== Problem to work on ==
The lines from the top of the data down to the line with "ATOM 13 O O" should be repeated exactly, both ends included.

== Data items ==
··········
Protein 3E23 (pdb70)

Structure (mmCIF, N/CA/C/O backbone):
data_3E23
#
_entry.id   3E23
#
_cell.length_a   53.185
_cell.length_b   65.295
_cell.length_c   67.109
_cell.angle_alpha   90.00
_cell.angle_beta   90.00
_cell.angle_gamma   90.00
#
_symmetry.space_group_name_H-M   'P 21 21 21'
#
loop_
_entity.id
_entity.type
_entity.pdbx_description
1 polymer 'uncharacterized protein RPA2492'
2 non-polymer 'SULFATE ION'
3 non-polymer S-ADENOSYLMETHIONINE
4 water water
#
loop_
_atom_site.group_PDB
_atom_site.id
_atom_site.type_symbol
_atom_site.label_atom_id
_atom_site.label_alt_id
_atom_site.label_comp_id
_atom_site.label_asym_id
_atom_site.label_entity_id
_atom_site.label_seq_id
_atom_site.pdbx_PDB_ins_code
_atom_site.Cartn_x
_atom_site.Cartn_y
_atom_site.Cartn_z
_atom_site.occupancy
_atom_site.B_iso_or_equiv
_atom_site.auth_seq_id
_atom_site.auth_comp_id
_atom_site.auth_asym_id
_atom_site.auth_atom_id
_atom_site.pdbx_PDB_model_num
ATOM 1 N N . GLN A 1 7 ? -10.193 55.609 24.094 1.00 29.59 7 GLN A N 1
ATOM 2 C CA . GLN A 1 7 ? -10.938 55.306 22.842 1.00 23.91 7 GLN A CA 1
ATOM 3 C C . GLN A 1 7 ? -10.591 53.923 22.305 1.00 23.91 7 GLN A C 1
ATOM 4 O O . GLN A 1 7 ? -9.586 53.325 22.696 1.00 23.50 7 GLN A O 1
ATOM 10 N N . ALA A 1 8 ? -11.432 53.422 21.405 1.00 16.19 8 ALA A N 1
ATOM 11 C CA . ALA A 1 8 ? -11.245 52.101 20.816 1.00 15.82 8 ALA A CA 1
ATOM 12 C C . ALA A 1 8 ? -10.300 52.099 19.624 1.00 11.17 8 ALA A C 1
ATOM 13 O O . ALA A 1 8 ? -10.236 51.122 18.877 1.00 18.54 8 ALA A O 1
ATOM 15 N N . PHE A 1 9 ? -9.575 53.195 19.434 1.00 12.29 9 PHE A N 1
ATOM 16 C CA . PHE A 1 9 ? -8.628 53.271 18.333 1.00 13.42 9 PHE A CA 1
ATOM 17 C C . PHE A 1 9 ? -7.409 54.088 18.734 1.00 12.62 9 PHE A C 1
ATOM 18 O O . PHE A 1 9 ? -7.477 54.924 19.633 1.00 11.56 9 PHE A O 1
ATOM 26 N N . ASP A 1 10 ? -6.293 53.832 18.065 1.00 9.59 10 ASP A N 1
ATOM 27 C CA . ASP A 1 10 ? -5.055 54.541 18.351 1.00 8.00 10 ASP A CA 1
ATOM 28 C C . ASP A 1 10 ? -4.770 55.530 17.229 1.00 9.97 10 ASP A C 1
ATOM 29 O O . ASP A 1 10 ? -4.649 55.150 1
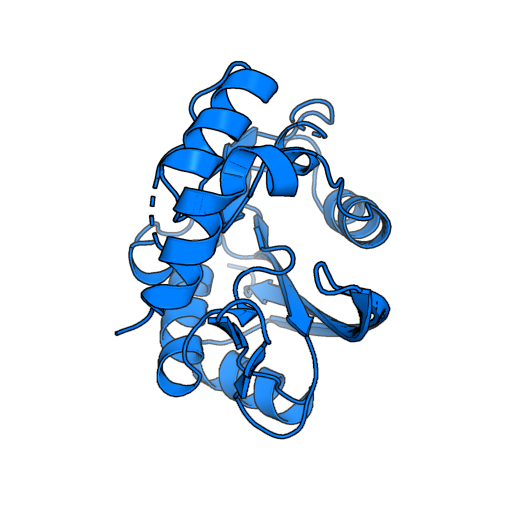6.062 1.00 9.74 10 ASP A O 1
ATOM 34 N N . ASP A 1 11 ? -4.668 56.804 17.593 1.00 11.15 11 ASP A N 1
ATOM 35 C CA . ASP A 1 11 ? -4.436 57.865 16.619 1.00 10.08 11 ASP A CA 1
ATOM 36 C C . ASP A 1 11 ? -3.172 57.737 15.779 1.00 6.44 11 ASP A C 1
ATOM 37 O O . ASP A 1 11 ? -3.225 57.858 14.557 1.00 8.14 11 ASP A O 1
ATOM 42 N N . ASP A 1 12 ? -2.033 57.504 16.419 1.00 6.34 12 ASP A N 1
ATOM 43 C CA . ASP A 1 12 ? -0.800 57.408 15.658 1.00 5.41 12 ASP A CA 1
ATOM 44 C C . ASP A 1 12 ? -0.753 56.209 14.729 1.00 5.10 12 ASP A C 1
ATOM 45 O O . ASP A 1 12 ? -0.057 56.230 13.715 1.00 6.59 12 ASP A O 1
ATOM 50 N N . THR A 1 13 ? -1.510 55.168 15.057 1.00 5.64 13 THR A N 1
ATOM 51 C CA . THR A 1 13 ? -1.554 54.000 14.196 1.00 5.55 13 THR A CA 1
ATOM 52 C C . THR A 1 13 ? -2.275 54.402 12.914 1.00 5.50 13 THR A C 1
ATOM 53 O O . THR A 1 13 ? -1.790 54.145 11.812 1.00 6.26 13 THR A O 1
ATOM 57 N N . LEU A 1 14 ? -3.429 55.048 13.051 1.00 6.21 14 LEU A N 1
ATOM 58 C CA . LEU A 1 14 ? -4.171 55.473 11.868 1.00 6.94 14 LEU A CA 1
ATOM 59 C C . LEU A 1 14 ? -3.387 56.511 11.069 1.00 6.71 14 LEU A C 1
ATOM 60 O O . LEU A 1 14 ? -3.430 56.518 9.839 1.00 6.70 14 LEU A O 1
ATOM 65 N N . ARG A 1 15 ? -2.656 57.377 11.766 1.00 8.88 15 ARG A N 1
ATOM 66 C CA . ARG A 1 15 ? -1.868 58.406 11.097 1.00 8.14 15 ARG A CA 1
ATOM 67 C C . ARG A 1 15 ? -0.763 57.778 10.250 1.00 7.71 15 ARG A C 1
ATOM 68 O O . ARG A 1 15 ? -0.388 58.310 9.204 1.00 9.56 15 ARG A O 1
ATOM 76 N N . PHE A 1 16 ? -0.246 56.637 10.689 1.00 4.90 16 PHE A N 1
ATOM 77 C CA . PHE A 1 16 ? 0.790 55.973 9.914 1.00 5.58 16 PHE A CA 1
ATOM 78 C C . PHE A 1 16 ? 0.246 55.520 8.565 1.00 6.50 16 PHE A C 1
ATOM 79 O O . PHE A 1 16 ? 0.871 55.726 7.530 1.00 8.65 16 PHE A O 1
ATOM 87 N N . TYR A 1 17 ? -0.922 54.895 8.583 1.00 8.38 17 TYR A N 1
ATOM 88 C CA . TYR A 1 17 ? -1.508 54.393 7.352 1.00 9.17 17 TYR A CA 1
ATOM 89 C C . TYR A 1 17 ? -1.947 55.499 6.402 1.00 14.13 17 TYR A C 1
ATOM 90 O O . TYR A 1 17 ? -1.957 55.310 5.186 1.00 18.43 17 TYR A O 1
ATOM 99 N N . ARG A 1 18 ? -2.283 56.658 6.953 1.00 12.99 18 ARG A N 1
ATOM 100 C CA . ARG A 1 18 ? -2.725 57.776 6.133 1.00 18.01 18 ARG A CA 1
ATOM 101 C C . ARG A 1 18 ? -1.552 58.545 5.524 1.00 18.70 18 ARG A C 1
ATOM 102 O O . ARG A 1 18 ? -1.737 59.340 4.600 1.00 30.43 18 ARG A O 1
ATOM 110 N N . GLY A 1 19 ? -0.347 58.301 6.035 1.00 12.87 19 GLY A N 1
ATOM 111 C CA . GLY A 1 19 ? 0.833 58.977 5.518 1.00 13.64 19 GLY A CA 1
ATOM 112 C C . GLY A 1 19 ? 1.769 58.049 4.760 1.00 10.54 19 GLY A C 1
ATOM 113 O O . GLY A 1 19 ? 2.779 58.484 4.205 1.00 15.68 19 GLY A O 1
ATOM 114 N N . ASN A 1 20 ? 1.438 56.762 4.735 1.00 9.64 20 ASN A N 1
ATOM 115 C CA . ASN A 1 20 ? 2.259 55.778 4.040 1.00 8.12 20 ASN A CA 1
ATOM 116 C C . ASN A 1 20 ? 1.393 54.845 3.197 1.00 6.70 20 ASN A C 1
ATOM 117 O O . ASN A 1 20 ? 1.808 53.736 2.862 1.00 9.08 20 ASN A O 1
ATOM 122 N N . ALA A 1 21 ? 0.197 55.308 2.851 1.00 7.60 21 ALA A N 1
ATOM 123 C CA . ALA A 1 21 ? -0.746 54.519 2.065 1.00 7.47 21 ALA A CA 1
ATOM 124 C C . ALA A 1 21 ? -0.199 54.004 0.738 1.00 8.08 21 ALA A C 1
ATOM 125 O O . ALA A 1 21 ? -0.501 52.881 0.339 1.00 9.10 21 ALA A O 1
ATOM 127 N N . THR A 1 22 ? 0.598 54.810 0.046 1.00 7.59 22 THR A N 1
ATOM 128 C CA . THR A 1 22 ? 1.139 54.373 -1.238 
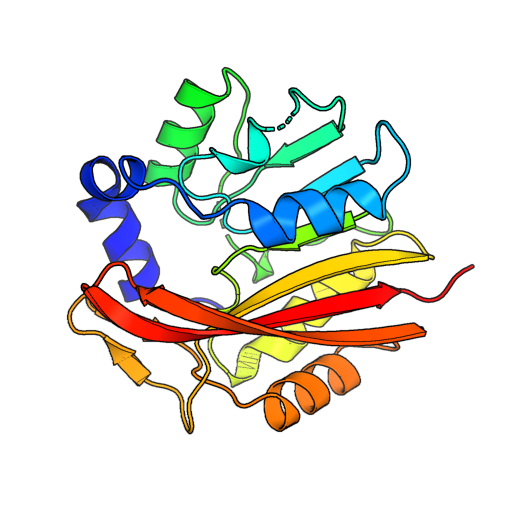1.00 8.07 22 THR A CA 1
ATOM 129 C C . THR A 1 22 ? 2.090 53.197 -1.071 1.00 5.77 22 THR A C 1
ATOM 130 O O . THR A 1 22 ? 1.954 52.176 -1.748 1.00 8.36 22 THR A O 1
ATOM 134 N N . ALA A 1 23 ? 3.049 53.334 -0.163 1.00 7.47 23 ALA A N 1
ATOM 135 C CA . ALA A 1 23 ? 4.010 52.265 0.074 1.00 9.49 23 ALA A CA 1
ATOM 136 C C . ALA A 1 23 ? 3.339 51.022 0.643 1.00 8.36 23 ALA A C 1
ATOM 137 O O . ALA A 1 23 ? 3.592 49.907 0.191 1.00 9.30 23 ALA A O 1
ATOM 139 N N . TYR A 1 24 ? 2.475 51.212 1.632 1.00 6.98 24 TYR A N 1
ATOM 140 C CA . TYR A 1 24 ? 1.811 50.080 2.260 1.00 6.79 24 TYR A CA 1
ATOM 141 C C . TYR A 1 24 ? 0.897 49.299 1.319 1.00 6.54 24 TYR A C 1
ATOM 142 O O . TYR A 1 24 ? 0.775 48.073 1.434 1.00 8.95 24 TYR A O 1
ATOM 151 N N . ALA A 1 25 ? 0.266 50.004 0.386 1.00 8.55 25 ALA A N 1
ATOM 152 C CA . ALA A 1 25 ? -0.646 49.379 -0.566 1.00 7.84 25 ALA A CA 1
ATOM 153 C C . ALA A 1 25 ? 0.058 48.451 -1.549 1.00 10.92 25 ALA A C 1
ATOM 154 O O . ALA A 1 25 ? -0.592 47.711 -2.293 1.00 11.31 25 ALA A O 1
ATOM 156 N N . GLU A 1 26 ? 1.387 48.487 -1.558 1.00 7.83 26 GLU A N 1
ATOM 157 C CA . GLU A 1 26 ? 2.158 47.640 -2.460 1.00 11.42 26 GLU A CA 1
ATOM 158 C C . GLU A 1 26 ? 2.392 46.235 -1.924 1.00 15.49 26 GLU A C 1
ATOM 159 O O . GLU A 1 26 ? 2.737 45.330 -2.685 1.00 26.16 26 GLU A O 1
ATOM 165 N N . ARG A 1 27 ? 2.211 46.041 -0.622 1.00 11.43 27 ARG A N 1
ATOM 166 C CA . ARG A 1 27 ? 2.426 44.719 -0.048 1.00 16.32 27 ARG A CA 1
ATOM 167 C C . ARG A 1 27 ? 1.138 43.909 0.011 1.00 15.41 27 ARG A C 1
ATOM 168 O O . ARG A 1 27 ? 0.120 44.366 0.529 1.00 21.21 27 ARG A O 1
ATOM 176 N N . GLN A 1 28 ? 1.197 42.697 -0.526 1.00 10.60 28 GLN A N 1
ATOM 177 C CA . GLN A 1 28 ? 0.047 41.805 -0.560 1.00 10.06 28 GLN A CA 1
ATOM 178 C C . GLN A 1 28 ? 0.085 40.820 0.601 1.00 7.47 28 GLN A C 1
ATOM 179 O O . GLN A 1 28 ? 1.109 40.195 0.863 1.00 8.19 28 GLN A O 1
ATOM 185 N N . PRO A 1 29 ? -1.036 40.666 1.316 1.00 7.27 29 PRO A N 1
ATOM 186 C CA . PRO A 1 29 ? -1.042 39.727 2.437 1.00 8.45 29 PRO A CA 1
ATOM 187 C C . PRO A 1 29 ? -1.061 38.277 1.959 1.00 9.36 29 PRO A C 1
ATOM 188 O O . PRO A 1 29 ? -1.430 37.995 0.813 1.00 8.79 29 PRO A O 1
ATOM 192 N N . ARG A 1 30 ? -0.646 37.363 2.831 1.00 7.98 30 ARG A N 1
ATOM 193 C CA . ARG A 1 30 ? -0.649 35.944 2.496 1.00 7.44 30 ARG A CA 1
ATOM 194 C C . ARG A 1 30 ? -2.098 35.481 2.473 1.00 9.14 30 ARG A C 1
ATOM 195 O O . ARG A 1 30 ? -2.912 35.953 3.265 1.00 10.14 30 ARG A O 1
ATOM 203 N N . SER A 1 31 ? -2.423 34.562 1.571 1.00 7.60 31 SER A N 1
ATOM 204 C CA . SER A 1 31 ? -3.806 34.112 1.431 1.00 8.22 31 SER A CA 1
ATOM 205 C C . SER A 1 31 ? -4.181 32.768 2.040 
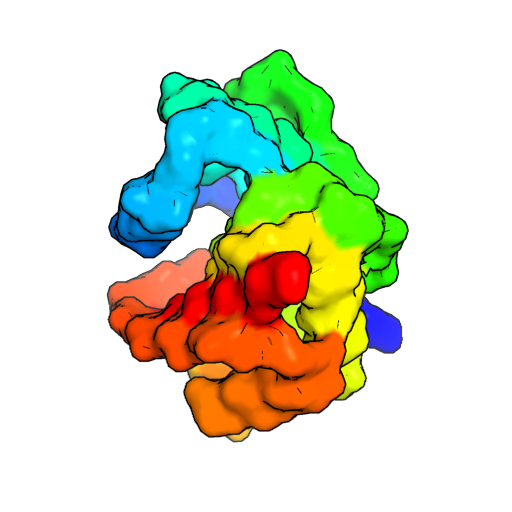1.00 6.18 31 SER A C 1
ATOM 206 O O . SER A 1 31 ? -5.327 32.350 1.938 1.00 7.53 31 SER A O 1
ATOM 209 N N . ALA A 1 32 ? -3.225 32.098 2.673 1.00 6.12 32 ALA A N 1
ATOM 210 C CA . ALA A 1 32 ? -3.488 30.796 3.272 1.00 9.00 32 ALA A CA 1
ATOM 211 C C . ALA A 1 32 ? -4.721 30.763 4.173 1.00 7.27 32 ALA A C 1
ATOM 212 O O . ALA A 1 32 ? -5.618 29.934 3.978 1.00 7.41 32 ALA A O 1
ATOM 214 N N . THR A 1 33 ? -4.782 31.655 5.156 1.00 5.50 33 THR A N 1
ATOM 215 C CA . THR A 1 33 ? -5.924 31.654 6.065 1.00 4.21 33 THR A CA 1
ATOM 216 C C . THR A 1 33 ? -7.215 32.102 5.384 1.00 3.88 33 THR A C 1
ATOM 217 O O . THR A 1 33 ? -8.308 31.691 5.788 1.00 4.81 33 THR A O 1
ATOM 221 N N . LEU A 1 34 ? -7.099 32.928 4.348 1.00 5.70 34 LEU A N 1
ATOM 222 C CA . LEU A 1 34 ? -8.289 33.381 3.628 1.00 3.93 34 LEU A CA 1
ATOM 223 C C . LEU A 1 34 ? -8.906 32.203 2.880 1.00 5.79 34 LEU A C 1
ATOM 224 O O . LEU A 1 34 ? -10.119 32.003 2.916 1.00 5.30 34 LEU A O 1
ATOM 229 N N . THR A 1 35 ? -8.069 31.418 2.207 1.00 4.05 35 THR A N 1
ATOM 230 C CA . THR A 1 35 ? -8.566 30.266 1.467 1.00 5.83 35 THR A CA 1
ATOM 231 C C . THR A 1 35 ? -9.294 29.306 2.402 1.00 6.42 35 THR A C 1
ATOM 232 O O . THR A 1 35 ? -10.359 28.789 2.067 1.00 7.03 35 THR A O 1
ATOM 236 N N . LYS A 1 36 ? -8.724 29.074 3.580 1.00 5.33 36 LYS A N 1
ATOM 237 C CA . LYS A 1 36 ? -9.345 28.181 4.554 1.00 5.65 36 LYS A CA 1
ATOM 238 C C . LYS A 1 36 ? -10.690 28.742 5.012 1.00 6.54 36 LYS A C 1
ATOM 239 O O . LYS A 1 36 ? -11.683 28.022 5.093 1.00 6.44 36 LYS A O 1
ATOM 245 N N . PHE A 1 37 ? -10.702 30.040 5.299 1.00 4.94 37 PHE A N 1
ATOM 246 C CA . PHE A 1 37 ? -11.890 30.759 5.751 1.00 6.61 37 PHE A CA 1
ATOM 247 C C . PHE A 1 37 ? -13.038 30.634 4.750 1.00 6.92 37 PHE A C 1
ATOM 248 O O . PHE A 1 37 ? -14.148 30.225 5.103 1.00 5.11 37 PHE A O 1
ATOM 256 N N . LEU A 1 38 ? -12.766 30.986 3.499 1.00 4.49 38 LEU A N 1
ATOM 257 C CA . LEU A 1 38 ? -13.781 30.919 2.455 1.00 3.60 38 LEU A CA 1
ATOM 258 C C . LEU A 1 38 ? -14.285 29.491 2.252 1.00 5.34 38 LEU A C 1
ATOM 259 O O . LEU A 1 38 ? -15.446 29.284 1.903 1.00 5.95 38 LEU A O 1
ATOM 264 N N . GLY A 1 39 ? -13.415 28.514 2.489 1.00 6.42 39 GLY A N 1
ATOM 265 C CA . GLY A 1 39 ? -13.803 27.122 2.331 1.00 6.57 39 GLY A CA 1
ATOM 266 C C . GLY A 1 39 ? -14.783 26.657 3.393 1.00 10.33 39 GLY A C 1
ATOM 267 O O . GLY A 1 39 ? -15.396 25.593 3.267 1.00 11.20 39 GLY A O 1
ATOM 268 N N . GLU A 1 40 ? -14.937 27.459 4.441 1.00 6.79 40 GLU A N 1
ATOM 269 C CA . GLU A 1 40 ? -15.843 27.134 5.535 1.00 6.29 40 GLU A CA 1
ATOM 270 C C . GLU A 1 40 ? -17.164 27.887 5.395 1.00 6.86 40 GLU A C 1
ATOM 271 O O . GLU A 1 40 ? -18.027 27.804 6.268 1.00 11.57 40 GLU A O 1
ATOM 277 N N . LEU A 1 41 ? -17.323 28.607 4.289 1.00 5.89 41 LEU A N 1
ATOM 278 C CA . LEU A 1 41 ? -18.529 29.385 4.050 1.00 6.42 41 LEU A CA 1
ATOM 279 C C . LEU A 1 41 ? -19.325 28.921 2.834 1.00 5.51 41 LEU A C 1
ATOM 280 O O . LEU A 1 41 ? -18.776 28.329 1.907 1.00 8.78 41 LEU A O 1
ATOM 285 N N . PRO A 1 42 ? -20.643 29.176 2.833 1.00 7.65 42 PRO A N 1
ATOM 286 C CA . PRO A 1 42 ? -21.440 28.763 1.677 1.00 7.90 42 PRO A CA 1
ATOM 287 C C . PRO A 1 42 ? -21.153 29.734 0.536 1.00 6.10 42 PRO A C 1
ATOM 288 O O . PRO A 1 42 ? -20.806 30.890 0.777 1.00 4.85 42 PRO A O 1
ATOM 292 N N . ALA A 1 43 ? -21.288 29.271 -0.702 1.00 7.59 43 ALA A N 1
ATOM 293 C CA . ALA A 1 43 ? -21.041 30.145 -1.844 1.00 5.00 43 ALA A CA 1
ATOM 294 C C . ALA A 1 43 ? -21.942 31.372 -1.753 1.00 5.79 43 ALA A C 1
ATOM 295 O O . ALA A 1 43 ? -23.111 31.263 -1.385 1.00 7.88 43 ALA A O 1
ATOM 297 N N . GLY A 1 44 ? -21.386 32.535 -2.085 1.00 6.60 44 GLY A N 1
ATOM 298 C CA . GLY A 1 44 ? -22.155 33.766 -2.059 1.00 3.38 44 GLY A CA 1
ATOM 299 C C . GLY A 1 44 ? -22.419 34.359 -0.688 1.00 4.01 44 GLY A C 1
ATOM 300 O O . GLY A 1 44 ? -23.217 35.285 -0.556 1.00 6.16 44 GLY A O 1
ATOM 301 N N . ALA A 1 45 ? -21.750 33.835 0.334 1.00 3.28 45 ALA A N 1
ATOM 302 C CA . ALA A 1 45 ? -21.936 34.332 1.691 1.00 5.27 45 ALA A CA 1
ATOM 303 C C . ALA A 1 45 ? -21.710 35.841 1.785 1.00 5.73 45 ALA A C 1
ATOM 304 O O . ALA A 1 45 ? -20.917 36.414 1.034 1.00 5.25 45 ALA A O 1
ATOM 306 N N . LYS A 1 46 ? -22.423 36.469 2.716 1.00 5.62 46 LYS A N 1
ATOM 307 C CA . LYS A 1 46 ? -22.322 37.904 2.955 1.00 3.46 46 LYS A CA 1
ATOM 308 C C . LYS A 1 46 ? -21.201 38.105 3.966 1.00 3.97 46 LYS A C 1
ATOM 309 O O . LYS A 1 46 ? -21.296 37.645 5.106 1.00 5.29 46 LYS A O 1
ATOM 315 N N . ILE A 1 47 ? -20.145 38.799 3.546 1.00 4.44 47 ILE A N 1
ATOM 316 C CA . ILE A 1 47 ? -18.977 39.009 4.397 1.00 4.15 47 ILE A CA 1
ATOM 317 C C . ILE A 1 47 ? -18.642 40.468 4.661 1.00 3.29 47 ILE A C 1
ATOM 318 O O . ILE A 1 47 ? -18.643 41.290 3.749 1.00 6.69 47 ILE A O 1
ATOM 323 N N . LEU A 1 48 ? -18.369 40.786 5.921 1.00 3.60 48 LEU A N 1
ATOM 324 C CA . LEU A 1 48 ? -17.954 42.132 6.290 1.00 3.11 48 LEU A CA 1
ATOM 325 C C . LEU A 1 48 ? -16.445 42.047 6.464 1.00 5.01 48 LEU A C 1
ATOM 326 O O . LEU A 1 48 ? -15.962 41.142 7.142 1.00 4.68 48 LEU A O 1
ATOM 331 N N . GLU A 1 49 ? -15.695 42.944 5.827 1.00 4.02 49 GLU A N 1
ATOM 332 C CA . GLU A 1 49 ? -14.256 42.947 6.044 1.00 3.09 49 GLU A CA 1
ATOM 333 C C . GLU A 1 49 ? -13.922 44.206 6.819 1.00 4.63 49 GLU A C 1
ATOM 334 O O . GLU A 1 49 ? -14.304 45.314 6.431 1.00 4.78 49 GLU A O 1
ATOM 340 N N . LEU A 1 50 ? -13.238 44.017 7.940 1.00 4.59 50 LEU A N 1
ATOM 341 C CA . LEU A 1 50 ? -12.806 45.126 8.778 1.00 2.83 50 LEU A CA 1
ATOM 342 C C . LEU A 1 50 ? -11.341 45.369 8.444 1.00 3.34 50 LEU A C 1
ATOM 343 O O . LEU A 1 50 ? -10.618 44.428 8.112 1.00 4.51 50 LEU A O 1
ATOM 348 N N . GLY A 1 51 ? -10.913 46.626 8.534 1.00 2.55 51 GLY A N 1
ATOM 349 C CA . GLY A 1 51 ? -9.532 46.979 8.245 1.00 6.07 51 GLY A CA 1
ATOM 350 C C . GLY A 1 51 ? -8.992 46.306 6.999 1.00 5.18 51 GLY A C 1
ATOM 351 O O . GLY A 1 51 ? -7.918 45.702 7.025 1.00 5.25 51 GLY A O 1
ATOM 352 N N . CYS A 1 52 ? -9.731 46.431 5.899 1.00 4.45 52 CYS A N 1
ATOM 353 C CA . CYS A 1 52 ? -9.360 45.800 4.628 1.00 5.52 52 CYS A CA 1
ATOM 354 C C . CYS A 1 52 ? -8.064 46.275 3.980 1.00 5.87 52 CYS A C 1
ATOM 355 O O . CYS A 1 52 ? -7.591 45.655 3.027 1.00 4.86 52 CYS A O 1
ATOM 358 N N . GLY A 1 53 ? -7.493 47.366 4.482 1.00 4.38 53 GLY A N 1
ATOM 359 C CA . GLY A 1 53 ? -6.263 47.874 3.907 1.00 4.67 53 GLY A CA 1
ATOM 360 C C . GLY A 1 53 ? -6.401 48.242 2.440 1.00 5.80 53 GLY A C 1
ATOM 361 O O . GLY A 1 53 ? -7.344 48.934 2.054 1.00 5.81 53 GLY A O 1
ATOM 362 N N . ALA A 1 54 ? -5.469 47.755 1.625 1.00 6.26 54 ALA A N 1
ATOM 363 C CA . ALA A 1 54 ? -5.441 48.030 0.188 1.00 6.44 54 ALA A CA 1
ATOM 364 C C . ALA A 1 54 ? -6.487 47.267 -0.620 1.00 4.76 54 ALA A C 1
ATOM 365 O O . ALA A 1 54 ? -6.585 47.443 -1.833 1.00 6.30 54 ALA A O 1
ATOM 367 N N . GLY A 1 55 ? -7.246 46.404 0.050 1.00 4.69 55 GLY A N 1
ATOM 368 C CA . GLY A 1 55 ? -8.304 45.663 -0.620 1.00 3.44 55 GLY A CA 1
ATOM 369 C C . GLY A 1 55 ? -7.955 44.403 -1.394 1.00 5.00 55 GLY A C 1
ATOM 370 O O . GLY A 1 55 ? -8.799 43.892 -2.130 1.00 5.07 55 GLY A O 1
··········
== Result for this task ==
Protein 3E23 (pdb70)

Structure (mmCIF, N/CA/C/O backbone):
data_3E23
#
_entry.id   3E23
#
_cell.length_a   53.185
_cell.length_b   65.295
_cell.length_c   67.109
_cell.angle_alpha   90.00
_cell.angle_beta   90.00
_cell.angle_gamma   90.00
#
_symmetry.space_group_name_H-M   'P 21 21 21'
#
loop_
_entity.id
_entity.type
_entity.pdbx_description
1 polymer 'uncharacterized protein RPA2492'
2 non-polymer 'SULFATE ION'
3 non-polymer S-ADENOSYLMETHIONINE
4 water water
#
loop_
_atom_site.group_PDB
_atom_site.id
_atom_site.type_symbol
_atom_site.label_atom_id
_atom_site.label_alt_id
_atom_site.label_comp_id
_atom_site.label_asym_id
_atom_site.label_entity_id
_atom_site.label_seq_id
_atom_site.pdbx_PDB_ins_code
_atom_site.Cartn_x
_atom_site.Cartn_y
_atom_site.Cartn_z
_atom_site.occupancy
_atom_site.B_iso_or_equiv
_atom_site.auth_seq_id
_atom_site.auth_comp_id
_atom_site.auth_asym_id
_atom_site.auth_atom_id
_atom_site.pdbx_PDB_model_num
ATOM 1 N N . GLN A 1 7 ? -10.193 55.609 24.094 1.00 29.59 7 GLN A N 1
ATOM 2 C CA . GLN A 1 7 ? -10.938 55.306 22.842 1.00 23.91 7 GLN A CA 1
ATOM 3 C C . GLN A 1 7 ? -10.591 53.923 22.305 1.00 23.91 7 GLN A C 1
ATOM 4 O O . GLN A 1 7 ? -9.586 53.325 22.696 1.00 23.50 7 GLN A O 1
ATOM 10 N N . ALA A 1 8 ? -11.432 53.422 21.405 1.00 16.19 8 ALA A N 1
ATOM 11 C CA . ALA A 1 8 ? -11.245 52.101 20.816 1.00 15.82 8 ALA A CA 1
ATOM 12 C C . ALA A 1 8 ? -10.300 52.099 19.624 1.00 11.17 8 ALA A C 1
ATOM 13 O O . ALA A 1 8 ? -10.236 51.122 18.877 1.00 18.54 8 ALA A O 1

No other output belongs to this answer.